Movie Description
All My Babies: A Midwife's Own Story is a 1953 educational film produced and directed by George C. Stoney which was used to educate midwives in the Southern United States. It was produced by the Georgia Department of Public Health, and written by Stoney. The film follows Mary Francis Hill Coley (1900-66), an African American midwife from Albany, Georgia who helped deliver over 3,000 babies in the middle part of the 20th century.

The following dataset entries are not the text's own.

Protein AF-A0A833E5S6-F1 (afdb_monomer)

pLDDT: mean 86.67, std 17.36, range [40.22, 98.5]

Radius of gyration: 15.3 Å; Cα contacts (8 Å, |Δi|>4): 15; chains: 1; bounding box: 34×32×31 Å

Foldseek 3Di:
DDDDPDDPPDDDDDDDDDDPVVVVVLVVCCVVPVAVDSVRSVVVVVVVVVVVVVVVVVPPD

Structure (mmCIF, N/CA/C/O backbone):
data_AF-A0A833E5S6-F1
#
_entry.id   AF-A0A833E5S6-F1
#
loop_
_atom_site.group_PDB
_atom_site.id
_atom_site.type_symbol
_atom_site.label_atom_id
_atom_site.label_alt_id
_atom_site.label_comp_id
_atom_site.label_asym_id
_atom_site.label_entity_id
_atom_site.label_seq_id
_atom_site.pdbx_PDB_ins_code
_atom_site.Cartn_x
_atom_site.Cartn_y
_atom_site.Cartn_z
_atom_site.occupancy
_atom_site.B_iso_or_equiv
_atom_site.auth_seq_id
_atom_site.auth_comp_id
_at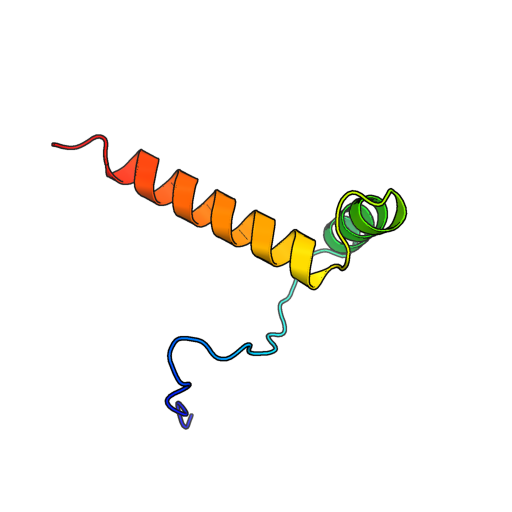om_site.auth_asym_id
_atom_site.auth_atom_id
_atom_site.pdbx_PDB_model_num
ATOM 1 N N . MET A 1 1 ? 22.517 -18.396 -1.816 1.00 44.78 1 MET A N 1
ATOM 2 C CA . MET A 1 1 ? 21.625 -17.347 -2.355 1.00 44.78 1 MET A CA 1
ATOM 3 C C . MET A 1 1 ? 22.500 -16.340 -3.061 1.00 44.78 1 MET A C 1
ATOM 5 O O . MET A 1 1 ? 23.357 -15.749 -2.421 1.00 44.78 1 MET A O 1
ATOM 9 N N . GLU A 1 2 ? 22.354 -16.223 -4.373 1.00 40.22 2 GLU A N 1
ATOM 10 C CA . GLU A 1 2 ? 23.128 -15.284 -5.178 1.00 40.22 2 GLU A CA 1
ATOM 11 C C . GLU A 1 2 ? 22.511 -13.889 -5.010 1.00 40.22 2 GLU A C 1
ATOM 13 O O . GLU A 1 2 ? 21.385 -13.638 -5.442 1.00 40.22 2 GLU A O 1
ATOM 18 N N . VAL A 1 3 ? 23.202 -12.998 -4.300 1.00 50.78 3 VAL A N 1
ATOM 19 C CA . VAL A 1 3 ? 22.782 -11.598 -4.184 1.00 50.78 3 VAL A CA 1
ATOM 20 C C . VAL A 1 3 ? 23.195 -10.912 -5.481 1.00 50.78 3 VAL A C 1
ATOM 22 O O . VAL A 1 3 ? 24.346 -10.514 -5.643 1.00 50.78 3 VAL A O 1
ATOM 25 N N . LYS A 1 4 ? 22.269 -10.813 -6.439 1.00 55.28 4 LYS A N 1
ATOM 26 C CA . LYS A 1 4 ? 22.474 -9.988 -7.632 1.00 55.28 4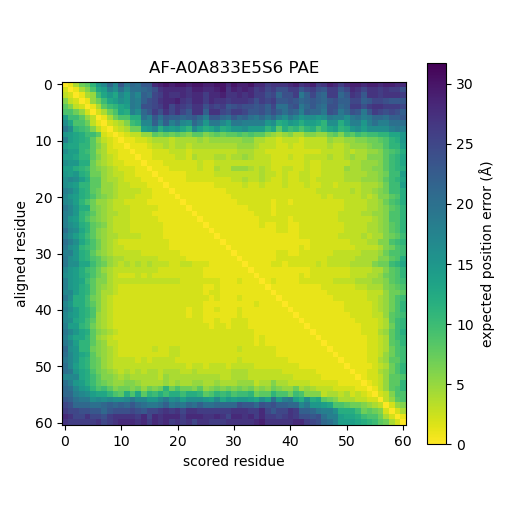 LYS A CA 1
ATOM 27 C C . LYS A 1 4 ? 22.580 -8.532 -7.185 1.00 55.28 4 LYS A C 1
ATOM 29 O O . LYS A 1 4 ? 21.648 -8.003 -6.587 1.00 55.28 4 LYS A O 1
ATOM 34 N N . LEU A 1 5 ? 23.725 -7.908 -7.457 1.00 55.62 5 LEU A N 1
ATOM 35 C CA . LEU A 1 5 ? 23.970 -6.486 -7.224 1.00 55.62 5 LEU A CA 1
ATOM 36 C C . LEU A 1 5 ? 23.021 -5.670 -8.115 1.00 55.62 5 LEU A C 1
ATOM 38 O O . LEU A 1 5 ? 23.306 -5.421 -9.283 1.00 55.62 5 LEU A O 1
ATOM 42 N N . THR A 1 6 ? 21.858 -5.304 -7.582 1.00 57.28 6 THR A N 1
ATOM 43 C CA . THR A 1 6 ? 20.908 -4.398 -8.235 1.00 57.28 6 THR A CA 1
ATOM 44 C C . THR A 1 6 ? 21.502 -2.995 -8.281 1.00 57.28 6 THR A C 1
ATOM 46 O O . THR A 1 6 ? 22.028 -2.513 -7.274 1.00 57.28 6 THR A O 1
ATOM 49 N N . LYS A 1 7 ? 21.421 -2.319 -9.434 1.00 63.12 7 LYS A N 1
ATOM 50 C CA . LYS A 1 7 ? 21.850 -0.918 -9.551 1.00 63.12 7 LYS A CA 1
ATOM 51 C C . LYS A 1 7 ? 21.025 -0.055 -8.581 1.00 63.12 7 LYS A C 1
ATOM 53 O O . LYS A 1 7 ? 19.834 -0.319 -8.421 1.00 63.12 7 LYS A O 1
ATOM 58 N N . PRO A 1 8 ? 21.604 0.992 -7.965 1.00 66.06 8 PRO A N 1
ATOM 59 C CA . PRO A 1 8 ? 20.993 1.706 -6.835 1.00 66.06 8 PRO A CA 1
ATOM 60 C C . PRO A 1 8 ? 19.619 2.352 -7.102 1.00 66.06 8 PRO A C 1
ATOM 62 O O . PRO A 1 8 ? 18.926 2.676 -6.144 1.00 66.06 8 PRO A O 1
ATOM 65 N N . ASN A 1 9 ? 19.199 2.500 -8.366 1.00 73.94 9 ASN A N 1
ATOM 66 C CA . ASN A 1 9 ? 17.945 3.163 -8.754 1.00 73.94 9 ASN A CA 1
ATOM 67 C C . ASN A 1 9 ? 16.964 2.263 -9.532 1.00 73.94 9 ASN A C 1
ATOM 69 O O . ASN A 1 9 ? 16.002 2.766 -10.111 1.00 73.94 9 ASN A O 1
ATOM 73 N N . GLU A 1 10 ? 17.189 0.950 -9.600 1.00 88.06 10 GLU A N 1
ATOM 74 C CA . GLU A 1 10 ? 16.254 0.054 -10.291 1.00 88.06 10 GLU A CA 1
ATOM 75 C C . GLU A 1 10 ? 15.040 -0.279 -9.409 1.00 88.06 10 GLU A C 1
ATOM 77 O O . GLU A 1 10 ? 15.158 -0.530 -8.209 1.00 88.06 10 GLU A O 1
ATOM 82 N N . THR A 1 11 ? 13.846 -0.287 -10.012 1.00 89.44 11 THR A N 1
ATOM 83 C CA . THR A 1 11 ? 12.631 -0.760 -9.333 1.00 89.44 11 THR A CA 1
ATOM 84 C C . THR A 1 11 ? 12.666 -2.281 -9.242 1.00 89.44 11 THR A C 1
ATOM 86 O O . THR A 1 11 ? 12.841 -2.960 -10.251 1.00 89.44 11 THR A O 1
ATOM 89 N N . VAL A 1 12 ? 12.458 -2.816 -8.039 1.00 92.81 12 VAL A N 1
ATOM 90 C CA . VAL A 1 12 ? 12.455 -4.259 -7.770 1.00 92.81 12 VAL A CA 1
ATOM 91 C C . VAL A 1 12 ? 11.083 -4.688 -7.256 1.00 92.81 12 VAL A C 1
ATOM 93 O O . VAL A 1 12 ? 10.481 -4.008 -6.424 1.00 92.81 12 VAL A O 1
ATOM 96 N N . VAL A 1 13 ? 10.593 -5.833 -7.735 1.00 93.56 13 VAL A N 1
ATOM 97 C CA . VAL A 1 13 ? 9.370 -6.465 -7.223 1.00 93.56 13 VAL A CA 1
ATOM 98 C C . VAL A 1 13 ? 9.712 -7.288 -5.988 1.00 93.56 13 VAL A C 1
ATOM 100 O O . VAL A 1 13 ? 10.605 -8.131 -6.017 1.00 93.56 13 VAL A O 1
ATOM 103 N N . VAL A 1 14 ? 8.972 -7.059 -4.906 1.00 91.94 14 VAL A N 1
ATOM 104 C CA . VAL A 1 14 ? 9.119 -7.792 -3.647 1.00 91.94 14 VAL A CA 1
ATOM 105 C C . VAL A 1 14 ? 7.782 -8.399 -3.236 1.00 91.94 14 VAL A C 1
ATOM 107 O O . VAL A 1 14 ? 6.728 -7.793 -3.423 1.00 91.94 14 VAL A O 1
ATOM 110 N N . THR A 1 15 ? 7.820 -9.596 -2.653 1.00 95.31 15 THR A N 1
ATOM 111 C CA . THR A 1 15 ? 6.645 -10.256 -2.069 1.00 95.31 15 THR A CA 1
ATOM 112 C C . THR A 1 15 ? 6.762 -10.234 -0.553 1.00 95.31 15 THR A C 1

The film was produced as a method of educating "granny midwives," the term applied to African-American lay women who delivered the majority of both black and white women's babies in the rural south, and their patients. The film stresses the need for midwives to maintain scrupulous standards of sterility. This lecture comes from a doctor who is explaining the cause of a recent maternal death. The second message concerns the necessity of prenatal care and here Coley functions as the expert. The film follows her through two births, the first of which focuses on a woman who has had several successful deliveries, while the other woman has had two miscarriages due to lack of prenatal care. Under Coley's careful guidance and tutelage, both women achieve successful pregnancies and home births. Films such as All My Babies represent part of the transition to State legal oversights and eventual elimination of lay midwifery (also called direct-entry midwifery) in many States.
In 2002, this film was selected for preservation in the United States National Film Registry by the Library of Congress as being "culturally, historically, or aesthetically significant". The film is the subject of a short 2006 article by Christine Dell'Amore. Photographic stills by Robert Galbraith from the film formed the basis of an exhibition curated by Linda Janet Holmes called Reclaiming Midwives: Stills from All My Babies.